Significant advances have been made in the knowledge base and practical options for improving thermophilic anaerobic digestion over the past 10 to 15 years. Today, more options exist that promise to enhance the degree of stabilization achieved and finished product quality in new and retrofitted existing processes. In parallel, the body of knowledge regarding pathogen inactivation in these systems has also been advanced, well beyond that available at the time that the 40 CFR Part 503 regulations1were promulgated. This paper summarizes recent work with thermophilic anaerobic systems. This paper is a literature review and comparison of recent publications and work from a number of sources.
DEVELOPMENT OF THERMOPHILIC ANAEROBIC DIGESTION
Thermophilic anaerobic digestion of municipal wastewater sludge has been investigated from the 1920s onward, initial work being completed at laboratory scale. However, full-scale work began by the 1940s and 1950s.
- Garber’s work at the City of Los Angeles in the 1950s and 1970s (Garber et al, 1975)2 was aimed primarily at improved dewatering, but the work indicated process concerns and instability at temperatures above about 49 degrees C.
- Popova and Bolotina (1963) 3identified thermophilic digestion for Moscow (Russia). The primary purpose was better pathogen reduction and operation at lower Solids Retention Time (SRT) than mesophilic digestion.
- Research by Goluecke (1958)4 and Malina (1961)5 was instrumental.
- Chicago work (Rimkus et al, 1982)6 at the Stickney Plant showed thermophilic digestion success at limited SRTs and the ability to reduce digester foaming.
By the late 1980s, thermophilic anaerobic digestion was generally thought to achieve greater Volatile Solids Reductions (VSRs) than comparable mesophilic digestion, and perhaps be operated at reduced SRTs. However, there was major concern for process stability and concern for product odor. Dewatering recycle characteristics were known to be strong. Pathogen reduction benefits were recognized; however the US EPA had not recognized thermophilic anaerobic digestion as a PFRP – Process to Further Reduce Pathogens.
By the 1990s, the situation began to change significantly. Work in Germany showed that thermophilic digestion worked well, especially in combination with mesophilic digestion (i.e., thermophilic, then mesophilic, staged digestion), and that thermophilic temperatures of 55 degrees C provided stable operation. At Vancouver, Canada, the Greater Vancouver Regional District (GVRD) operated its Lions Gate Plant first with single-stage thermophilic digestion, then with 2-stage thermophilic digestion and showed the significant disinfection improvement (and disinfection reliability) with a 2-stage configuration (Krugel et al, 1998). 7 Work by Professor Richard Dague at Iowa State University in the mid-1990s showed that thermophilic operation at 55 degrees C was quite reliable and, in combination with a second stage mesophilic digester, produced a high-quality, well-stabilized product with low odor (Han and Dague, 1996).8
Engineers working for GVRD then designed, in the mid-1990s, the Annacis Island Plant digestion facility using 4-stage thermophilic digestion and modeled the pathogen reductions based on the US EPA’s research work for Class A biosolids that had evolved from development of the Part 503 regulations. By 1999, this facility proved that it could produce a continuous, Class A digested (and dewatered) product that was not odorous and operated in a stable and reliable manner at 55 to 56 degrees C (Schafer et al, 2002). 9 Total system SRT was about 25 days.
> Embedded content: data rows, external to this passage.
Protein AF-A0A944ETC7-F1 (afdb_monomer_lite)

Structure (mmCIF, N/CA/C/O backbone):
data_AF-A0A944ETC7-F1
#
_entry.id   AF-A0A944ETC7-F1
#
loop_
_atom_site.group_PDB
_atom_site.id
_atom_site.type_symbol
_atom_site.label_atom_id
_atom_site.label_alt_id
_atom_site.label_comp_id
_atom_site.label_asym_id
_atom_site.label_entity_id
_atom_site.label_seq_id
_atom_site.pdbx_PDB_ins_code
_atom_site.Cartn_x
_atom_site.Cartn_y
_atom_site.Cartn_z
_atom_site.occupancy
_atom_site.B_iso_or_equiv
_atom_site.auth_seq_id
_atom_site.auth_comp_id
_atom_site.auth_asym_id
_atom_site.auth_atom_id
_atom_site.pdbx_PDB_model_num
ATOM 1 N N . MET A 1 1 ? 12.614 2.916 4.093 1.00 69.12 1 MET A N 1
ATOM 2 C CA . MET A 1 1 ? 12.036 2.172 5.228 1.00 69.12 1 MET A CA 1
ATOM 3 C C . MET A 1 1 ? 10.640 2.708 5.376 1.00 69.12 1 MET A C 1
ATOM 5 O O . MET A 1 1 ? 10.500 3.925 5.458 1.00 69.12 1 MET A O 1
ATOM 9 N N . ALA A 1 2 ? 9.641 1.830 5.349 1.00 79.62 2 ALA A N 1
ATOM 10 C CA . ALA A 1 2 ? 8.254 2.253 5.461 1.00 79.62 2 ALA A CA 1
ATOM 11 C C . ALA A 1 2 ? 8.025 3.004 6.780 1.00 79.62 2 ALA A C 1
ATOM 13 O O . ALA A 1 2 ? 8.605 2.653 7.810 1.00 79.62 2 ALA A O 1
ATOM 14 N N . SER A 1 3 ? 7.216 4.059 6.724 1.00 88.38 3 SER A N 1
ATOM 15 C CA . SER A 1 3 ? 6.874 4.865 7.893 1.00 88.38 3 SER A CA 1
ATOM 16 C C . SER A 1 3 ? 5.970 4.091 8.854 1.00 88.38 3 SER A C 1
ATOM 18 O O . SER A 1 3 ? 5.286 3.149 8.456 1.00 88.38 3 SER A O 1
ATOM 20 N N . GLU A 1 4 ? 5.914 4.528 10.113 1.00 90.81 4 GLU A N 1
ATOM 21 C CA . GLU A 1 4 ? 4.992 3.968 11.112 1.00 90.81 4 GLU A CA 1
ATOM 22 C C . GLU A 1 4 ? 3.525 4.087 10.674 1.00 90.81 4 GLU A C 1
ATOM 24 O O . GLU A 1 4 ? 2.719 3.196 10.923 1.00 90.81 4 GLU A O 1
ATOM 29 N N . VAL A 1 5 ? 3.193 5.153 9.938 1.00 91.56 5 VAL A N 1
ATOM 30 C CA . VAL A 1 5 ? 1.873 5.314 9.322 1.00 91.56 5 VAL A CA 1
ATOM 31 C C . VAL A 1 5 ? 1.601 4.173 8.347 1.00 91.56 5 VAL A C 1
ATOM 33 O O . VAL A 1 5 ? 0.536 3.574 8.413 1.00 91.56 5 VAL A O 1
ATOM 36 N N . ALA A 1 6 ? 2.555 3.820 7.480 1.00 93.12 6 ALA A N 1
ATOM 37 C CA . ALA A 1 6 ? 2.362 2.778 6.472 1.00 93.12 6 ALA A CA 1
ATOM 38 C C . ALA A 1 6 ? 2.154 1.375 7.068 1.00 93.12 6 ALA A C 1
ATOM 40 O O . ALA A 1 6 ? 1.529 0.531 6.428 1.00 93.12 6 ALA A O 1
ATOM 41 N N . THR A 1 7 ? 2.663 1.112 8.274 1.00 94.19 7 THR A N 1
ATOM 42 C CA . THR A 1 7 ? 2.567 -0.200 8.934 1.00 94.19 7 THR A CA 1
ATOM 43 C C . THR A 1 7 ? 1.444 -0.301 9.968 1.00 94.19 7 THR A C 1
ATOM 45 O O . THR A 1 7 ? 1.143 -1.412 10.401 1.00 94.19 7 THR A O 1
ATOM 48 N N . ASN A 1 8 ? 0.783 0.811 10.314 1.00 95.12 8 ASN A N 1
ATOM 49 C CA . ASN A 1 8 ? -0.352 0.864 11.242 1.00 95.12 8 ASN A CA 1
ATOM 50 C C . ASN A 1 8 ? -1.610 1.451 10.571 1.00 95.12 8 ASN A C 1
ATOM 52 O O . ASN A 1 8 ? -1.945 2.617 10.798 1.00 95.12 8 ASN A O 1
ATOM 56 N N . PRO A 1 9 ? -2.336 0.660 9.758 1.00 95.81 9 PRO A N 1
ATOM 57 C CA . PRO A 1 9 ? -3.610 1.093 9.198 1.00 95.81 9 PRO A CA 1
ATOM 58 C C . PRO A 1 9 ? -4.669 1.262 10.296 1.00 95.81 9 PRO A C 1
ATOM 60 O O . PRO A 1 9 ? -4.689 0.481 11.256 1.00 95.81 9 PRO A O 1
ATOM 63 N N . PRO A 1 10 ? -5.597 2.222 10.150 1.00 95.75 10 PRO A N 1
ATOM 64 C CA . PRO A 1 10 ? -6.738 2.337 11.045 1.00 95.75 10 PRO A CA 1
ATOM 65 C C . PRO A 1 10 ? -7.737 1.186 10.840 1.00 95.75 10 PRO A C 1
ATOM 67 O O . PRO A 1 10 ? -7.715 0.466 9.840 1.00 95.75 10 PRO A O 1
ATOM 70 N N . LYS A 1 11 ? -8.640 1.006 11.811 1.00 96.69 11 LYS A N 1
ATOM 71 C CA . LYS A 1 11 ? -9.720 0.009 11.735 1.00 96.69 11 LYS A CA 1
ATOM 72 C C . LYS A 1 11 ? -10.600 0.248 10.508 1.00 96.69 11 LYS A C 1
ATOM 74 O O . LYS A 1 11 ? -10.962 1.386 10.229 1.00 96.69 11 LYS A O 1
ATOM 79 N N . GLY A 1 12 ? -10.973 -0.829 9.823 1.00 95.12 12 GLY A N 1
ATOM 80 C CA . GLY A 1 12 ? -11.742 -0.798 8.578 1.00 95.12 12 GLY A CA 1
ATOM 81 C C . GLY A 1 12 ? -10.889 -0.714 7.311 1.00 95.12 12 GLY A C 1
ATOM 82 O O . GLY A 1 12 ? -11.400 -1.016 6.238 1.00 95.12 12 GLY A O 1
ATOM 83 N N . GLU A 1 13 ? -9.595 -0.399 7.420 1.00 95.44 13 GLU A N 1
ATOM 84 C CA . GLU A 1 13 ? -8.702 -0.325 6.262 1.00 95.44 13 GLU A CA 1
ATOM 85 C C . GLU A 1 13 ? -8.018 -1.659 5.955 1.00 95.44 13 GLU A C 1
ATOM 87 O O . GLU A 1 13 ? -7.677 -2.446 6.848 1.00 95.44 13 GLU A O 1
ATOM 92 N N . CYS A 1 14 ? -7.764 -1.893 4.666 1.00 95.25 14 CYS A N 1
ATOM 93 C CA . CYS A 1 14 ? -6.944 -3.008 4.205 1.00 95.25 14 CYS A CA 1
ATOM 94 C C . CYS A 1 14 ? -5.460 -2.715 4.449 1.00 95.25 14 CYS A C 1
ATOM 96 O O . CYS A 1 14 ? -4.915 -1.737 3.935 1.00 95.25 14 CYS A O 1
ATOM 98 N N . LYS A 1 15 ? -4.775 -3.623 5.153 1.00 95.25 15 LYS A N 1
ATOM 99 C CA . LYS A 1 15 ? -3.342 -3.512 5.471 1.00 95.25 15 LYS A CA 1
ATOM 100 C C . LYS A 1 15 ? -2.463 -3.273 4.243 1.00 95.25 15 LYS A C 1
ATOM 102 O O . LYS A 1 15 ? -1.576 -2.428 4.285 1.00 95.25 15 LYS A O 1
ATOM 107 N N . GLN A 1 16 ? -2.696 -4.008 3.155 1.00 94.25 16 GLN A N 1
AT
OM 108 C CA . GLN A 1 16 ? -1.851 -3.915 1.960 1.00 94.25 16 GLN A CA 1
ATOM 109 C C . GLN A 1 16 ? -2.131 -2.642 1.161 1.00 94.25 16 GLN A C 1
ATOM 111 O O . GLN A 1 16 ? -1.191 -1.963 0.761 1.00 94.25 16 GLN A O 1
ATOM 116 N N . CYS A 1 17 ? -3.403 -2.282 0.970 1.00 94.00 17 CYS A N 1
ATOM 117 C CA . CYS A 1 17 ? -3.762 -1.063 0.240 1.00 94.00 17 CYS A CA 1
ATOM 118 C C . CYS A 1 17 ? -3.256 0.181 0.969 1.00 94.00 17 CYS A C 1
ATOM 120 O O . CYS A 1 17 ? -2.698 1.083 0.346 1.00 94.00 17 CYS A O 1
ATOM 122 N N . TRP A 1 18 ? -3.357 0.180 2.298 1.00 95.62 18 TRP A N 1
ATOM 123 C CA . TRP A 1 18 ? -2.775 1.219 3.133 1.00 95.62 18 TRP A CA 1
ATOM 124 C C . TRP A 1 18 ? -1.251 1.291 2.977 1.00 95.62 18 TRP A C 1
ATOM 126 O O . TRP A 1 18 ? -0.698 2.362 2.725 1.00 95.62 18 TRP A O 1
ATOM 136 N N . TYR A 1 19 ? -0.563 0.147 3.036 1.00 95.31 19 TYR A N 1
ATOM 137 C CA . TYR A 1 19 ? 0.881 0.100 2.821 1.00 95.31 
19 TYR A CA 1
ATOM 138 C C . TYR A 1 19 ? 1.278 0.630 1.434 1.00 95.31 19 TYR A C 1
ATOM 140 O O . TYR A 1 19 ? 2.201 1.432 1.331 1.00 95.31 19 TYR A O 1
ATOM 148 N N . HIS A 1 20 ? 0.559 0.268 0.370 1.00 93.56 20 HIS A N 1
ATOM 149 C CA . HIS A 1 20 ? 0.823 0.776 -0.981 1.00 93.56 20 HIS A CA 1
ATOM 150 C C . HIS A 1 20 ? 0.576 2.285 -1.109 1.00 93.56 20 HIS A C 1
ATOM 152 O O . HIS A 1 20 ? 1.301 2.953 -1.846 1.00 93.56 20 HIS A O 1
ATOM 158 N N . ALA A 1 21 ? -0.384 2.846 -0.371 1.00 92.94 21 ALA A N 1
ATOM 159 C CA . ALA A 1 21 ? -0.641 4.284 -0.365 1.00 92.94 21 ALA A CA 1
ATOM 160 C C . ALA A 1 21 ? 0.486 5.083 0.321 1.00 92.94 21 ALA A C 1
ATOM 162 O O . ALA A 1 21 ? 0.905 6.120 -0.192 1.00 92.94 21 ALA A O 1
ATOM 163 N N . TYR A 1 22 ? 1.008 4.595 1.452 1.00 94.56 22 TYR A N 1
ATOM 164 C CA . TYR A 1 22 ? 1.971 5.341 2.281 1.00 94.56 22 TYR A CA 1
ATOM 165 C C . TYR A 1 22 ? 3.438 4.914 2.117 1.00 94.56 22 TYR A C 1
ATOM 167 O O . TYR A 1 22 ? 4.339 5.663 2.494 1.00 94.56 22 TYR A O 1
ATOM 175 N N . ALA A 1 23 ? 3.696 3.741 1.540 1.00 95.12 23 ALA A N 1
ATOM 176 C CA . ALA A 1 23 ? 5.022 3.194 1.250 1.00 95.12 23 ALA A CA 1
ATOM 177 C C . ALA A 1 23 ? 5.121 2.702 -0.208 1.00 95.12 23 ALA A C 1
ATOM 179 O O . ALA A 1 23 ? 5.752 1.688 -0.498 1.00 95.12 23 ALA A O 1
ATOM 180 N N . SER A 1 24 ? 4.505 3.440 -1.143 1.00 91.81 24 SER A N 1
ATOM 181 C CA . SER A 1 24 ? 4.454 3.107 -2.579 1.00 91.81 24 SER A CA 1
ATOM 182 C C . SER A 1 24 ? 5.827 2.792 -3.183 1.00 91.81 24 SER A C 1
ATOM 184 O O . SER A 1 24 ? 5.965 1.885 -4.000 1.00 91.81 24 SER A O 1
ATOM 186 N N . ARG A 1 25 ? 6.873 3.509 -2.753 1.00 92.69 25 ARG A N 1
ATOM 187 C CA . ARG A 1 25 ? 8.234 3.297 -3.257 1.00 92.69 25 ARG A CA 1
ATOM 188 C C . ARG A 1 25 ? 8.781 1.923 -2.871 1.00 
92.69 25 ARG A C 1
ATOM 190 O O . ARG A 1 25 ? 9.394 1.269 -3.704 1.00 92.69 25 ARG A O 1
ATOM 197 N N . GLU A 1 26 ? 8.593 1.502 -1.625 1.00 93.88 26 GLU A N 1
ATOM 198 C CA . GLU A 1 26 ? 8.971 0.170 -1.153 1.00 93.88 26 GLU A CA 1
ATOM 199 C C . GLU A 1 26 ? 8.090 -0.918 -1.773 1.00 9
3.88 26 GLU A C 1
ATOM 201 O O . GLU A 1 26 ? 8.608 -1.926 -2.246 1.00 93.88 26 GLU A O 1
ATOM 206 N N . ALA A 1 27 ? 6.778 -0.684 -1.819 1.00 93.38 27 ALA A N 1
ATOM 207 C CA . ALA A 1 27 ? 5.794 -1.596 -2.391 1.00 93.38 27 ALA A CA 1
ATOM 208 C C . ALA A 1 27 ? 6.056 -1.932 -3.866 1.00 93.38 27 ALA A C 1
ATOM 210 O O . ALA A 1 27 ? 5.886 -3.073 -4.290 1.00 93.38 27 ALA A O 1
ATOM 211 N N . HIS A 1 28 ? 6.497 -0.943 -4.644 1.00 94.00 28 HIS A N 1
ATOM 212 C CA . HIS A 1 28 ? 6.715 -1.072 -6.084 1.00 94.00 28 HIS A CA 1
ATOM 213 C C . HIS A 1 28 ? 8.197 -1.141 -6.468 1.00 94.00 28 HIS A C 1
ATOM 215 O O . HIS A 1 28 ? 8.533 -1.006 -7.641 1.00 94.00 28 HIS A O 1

With the publication of the US EPA’s Part 503 rules in 1993 and especially the time/temperature equations that could be used to produce Class A biosolids, engineers developed various process configurations to meet the requirements. There was some confusion initially about the time/temperature equations until it was recognized that they were developed with the intention that every particle of sludge was to be subjected to the time/temperature requirements (i.e.,
operated in a batch or plug-flow arrangement).
The thermophilic process options and configurations for wastewater sludge in the US are largely driven at this time by the desire to achieve Class A digestion and Class A biosolids. The most common approaches that have evolved are summarized in Figure 1, although there are several variations on these concepts. However, some agencies have implemented thermophilic digestion, or more normally the thermo-meso staged arrangement, to achieve greater VSR, more gas production, and a more stable digested product (i.e., not necessarily a Class A objective).
Pre-pasteurization of sludge prior to anaerobic digestion, is a proven PFRP process, but is not discussed in this paper because the pre-pasteurization process is usually conducted at higher temperatures (65 to 70 degrees C) which are not conducive to a biological anaerobic digestion process. This paper evaluates only thermophilic anaerobic digestion processes that are successfully operated with a viable thermophilic anaerobic biological population.